Я ведь был убежден и раньше, что в инспекциях по личному составу сидят не ангелы. А в управлении собственной безопасности, которое создали в нашей системе, вообще сидели волкодавы. Самые настоящие. И поэтому когда нас вызвали на допрос, я не ожидал ничего хорошего. Тем более что первым пригласили Аракелова. Разговор, как его называли волкодавы, и допрос, каким он на самом деле был, начался с вызова Аракелова, который вошел в комнату, перед дверями которой мы сидели на стульях.

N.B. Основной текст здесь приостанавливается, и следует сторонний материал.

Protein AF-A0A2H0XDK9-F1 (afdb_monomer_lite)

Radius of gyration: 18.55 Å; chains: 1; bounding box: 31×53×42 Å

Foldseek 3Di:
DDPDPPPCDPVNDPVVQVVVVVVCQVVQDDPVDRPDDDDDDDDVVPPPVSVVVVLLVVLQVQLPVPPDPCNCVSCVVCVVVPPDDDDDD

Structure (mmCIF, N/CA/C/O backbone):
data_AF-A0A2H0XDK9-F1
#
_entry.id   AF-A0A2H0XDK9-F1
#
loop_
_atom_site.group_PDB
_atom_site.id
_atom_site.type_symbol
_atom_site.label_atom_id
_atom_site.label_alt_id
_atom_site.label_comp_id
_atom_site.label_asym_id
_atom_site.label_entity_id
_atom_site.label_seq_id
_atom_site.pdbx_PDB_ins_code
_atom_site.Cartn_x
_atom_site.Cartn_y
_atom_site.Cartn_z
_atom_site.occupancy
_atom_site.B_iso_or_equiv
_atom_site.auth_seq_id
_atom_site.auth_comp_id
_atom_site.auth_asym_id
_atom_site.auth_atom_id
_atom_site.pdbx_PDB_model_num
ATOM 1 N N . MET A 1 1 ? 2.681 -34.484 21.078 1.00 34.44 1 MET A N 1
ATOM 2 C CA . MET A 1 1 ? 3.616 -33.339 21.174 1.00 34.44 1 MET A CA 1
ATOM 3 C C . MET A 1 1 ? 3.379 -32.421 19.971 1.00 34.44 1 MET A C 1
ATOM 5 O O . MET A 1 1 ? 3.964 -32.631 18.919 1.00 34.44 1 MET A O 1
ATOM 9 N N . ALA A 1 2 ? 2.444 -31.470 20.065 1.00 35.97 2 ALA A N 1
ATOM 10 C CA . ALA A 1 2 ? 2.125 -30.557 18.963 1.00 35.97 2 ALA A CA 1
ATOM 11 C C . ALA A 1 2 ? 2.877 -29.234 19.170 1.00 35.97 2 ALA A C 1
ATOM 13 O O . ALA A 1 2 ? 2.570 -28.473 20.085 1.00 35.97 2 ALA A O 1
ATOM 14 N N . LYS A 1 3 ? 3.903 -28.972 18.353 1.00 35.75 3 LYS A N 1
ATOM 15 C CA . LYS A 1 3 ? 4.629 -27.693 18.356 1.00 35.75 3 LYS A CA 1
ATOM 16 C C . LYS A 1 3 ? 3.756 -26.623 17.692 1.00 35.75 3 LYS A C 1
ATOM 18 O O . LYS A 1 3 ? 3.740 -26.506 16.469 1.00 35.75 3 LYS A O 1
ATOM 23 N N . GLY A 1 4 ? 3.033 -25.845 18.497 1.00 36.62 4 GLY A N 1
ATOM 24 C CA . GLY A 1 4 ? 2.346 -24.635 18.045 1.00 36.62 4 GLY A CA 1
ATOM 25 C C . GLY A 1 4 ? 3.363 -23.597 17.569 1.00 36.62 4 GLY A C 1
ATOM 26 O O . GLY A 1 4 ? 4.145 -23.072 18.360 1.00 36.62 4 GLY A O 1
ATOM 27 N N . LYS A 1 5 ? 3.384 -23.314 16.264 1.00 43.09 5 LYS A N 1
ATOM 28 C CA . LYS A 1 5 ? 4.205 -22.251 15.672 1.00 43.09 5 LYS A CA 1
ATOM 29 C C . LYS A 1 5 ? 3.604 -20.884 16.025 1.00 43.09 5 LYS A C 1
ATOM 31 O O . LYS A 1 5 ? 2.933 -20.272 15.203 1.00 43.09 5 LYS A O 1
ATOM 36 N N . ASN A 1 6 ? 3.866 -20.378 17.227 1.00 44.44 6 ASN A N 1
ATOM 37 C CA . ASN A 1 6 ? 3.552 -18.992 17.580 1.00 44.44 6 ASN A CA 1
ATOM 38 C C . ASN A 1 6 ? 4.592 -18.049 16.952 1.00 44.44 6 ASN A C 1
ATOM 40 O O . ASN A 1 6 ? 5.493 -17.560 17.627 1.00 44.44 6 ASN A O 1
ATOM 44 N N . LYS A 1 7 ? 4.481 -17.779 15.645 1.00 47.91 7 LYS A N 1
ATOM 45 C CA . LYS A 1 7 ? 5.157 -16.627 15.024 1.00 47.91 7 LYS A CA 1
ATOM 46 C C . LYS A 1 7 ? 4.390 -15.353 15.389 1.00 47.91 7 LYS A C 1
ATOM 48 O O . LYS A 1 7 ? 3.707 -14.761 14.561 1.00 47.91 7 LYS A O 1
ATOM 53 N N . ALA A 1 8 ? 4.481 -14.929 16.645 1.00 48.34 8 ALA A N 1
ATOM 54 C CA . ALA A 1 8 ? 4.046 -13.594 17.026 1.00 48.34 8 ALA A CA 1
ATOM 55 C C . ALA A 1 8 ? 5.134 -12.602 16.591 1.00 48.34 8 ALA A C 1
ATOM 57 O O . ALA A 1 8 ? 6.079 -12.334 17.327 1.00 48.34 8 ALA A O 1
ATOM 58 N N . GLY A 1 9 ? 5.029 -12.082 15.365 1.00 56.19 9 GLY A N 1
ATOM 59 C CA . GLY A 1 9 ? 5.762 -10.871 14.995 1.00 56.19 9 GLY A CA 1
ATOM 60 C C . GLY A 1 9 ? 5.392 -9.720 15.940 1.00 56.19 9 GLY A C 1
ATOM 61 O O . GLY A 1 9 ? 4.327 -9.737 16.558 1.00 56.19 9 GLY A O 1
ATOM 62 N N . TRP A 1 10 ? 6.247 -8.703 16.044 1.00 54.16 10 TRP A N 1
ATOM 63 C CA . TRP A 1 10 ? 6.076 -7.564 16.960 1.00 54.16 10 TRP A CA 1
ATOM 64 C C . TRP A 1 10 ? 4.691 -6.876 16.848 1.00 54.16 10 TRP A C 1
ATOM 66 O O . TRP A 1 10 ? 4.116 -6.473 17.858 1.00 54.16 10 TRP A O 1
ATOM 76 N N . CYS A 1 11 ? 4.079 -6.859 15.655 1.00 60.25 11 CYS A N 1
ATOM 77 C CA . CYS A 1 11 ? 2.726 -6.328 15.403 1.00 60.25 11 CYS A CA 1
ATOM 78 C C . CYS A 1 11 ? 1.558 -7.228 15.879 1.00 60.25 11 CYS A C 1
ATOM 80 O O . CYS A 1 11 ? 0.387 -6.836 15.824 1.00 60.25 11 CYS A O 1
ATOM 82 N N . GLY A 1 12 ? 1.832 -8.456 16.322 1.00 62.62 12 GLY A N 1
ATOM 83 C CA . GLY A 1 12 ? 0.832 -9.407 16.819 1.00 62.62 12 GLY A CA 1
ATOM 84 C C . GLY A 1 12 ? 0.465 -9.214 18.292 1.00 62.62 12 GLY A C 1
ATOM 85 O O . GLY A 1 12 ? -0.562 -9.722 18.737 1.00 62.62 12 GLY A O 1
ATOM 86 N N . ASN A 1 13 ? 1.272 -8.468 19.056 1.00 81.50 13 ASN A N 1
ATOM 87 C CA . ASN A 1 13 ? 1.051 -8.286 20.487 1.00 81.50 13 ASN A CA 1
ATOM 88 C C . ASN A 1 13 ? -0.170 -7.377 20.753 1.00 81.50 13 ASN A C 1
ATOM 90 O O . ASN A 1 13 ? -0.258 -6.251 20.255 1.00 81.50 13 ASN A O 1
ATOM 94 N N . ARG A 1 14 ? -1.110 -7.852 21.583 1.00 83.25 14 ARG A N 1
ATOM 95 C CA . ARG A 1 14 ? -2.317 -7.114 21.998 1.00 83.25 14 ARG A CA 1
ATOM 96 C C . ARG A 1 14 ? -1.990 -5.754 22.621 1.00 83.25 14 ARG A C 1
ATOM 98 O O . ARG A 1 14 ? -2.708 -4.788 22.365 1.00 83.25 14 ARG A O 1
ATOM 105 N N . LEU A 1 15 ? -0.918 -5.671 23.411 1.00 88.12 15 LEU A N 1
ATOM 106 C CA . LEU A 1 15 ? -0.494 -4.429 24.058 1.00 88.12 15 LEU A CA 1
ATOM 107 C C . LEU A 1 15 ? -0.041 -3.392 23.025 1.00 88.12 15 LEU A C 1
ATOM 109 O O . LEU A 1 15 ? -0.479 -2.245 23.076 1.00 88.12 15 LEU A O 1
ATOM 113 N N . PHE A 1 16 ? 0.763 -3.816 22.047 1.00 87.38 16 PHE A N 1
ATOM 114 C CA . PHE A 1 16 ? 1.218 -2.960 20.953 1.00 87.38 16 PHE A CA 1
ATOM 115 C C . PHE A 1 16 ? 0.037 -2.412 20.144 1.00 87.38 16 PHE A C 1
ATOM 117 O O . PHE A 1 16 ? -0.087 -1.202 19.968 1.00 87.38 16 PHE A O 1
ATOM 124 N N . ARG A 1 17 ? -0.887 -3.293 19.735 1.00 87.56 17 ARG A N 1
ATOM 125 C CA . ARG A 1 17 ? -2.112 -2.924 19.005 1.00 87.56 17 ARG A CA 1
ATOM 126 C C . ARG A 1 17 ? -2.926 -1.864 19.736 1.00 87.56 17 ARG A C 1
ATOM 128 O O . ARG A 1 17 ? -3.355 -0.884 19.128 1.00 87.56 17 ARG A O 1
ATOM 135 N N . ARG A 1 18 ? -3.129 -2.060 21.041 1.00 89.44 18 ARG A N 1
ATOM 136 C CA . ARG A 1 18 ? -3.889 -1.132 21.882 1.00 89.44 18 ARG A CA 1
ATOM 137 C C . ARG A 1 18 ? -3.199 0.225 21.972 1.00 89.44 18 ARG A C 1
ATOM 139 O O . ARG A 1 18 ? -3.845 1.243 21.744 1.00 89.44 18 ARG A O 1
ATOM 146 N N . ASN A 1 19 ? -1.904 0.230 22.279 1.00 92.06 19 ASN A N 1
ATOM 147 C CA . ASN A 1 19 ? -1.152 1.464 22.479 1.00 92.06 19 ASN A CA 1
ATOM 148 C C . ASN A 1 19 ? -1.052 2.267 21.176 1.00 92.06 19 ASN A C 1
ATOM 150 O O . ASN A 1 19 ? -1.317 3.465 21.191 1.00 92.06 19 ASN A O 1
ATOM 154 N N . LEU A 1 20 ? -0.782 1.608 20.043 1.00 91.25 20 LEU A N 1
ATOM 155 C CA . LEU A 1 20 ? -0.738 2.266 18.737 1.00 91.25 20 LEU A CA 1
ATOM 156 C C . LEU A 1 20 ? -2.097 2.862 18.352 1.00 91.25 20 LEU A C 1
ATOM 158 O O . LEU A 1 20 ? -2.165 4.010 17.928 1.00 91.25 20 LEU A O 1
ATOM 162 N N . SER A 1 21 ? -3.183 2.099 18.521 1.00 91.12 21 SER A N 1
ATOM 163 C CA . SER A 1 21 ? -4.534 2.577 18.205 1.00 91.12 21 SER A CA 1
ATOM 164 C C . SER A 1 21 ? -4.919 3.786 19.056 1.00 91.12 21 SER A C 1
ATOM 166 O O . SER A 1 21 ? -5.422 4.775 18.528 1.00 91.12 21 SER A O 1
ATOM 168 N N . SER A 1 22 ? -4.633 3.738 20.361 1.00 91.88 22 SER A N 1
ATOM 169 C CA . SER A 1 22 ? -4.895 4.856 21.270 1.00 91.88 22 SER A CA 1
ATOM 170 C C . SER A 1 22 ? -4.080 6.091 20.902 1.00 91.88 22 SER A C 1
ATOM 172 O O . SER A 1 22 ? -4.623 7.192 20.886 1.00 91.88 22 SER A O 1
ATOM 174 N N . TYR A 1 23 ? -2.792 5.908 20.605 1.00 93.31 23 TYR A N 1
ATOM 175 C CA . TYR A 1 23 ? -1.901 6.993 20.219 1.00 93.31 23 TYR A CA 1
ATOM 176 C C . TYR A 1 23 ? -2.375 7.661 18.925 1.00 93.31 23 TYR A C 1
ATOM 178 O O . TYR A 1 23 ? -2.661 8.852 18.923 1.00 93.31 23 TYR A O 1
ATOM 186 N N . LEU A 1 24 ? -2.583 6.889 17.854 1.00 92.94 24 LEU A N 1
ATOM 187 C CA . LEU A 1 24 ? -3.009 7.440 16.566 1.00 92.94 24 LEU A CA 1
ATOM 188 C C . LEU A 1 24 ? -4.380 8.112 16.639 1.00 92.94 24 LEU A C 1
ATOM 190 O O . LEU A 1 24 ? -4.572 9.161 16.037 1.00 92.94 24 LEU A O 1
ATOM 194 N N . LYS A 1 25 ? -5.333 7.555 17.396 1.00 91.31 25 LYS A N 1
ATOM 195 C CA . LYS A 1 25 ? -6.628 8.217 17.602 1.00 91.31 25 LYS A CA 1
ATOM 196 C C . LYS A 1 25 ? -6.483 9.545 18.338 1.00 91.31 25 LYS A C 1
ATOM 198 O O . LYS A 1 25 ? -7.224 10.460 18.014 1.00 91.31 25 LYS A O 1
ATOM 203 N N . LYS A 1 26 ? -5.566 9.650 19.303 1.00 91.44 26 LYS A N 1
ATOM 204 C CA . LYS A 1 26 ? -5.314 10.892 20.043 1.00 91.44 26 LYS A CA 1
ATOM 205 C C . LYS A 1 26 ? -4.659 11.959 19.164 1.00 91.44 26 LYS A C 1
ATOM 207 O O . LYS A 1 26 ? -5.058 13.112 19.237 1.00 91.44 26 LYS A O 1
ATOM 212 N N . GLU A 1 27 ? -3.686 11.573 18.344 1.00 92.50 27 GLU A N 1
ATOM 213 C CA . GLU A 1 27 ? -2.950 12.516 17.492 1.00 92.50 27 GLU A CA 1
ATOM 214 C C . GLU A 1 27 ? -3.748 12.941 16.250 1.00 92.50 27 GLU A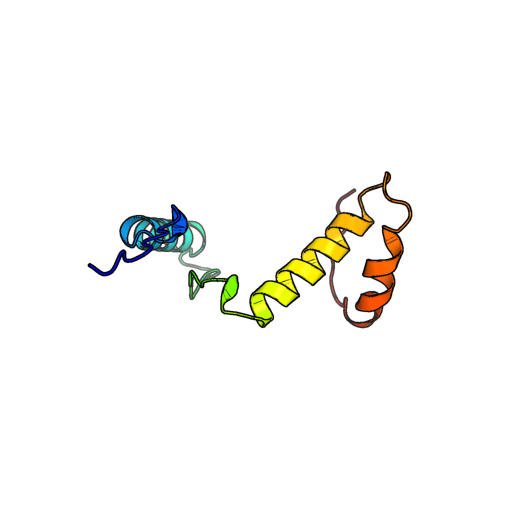 C 1
ATOM 216 O O . GLU A 1 27 ? -3.667 14.086 15.816 1.00 92.50 27 GLU A O 1
ATOM 221 N N . LEU A 1 28 ? -4.535 12.029 15.665 1.00 91.69 28 LEU A N 1
ATOM 222 C CA . LEU A 1 28 ? -5.232 12.274 14.397 1.00 91.69 28 LEU A CA 1
ATOM 223 C C . LEU A 1 28 ? -6.677 12.746 14.567 1.00 91.69 28 LEU A C 1
ATOM 225 O O . LEU A 1 28 ? -7.230 13.337 13.641 1.00 91.69 28 LEU A O 1
ATOM 229 N N . ASN A 1 29 ? -7.305 12.490 15.718 1.00 92.81 29 ASN A N 1
ATOM 230 C CA . ASN A 1 29 ? -8.638 13.012 15.998 1.00 92.81 29 ASN A CA 1
ATOM 231 C C . ASN A 1 29 ? -8.520 14.211 16.939 1.00 92.81 29 ASN A C 1
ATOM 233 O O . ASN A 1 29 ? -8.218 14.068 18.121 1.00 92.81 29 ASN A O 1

Он вышел ровно через полтора часа, ошеломленно качая головой, словно столкнулся с чем-то необычным и удивительным. Он не успел ничего сказать нам, когда вышедший из кабинета капитан показал ему на дверь и строго сказал:

– Вы можете быть свободны.

Аракелов только кивнул нам на прощание и вышел. Сразу после этого пригласили Маслакова. На этот раз беседа затянулась на целых два часа, и, когда он вышел, стрелки показывали уже начало второго. Он тоже вышел в несколько растерянном состоянии, но в отличие от Аракелова кивнул нам и сказал:

– Они, по-моему, все сошли с ума. Решили, что мы во всем виноваты.

– Разговоры, – крикнул ему вышедший следом капитан.

– А, иди ты… – огрызнулся Маслаков, – думаешь, если ты стукач и занимаешься стукачеством, то и все такие.

Он махнул рукой и, посмотрев на нас, сказал на прощание:

– Держитесь ребята, а то они нас действительно за дураков считают. И подставить хотят.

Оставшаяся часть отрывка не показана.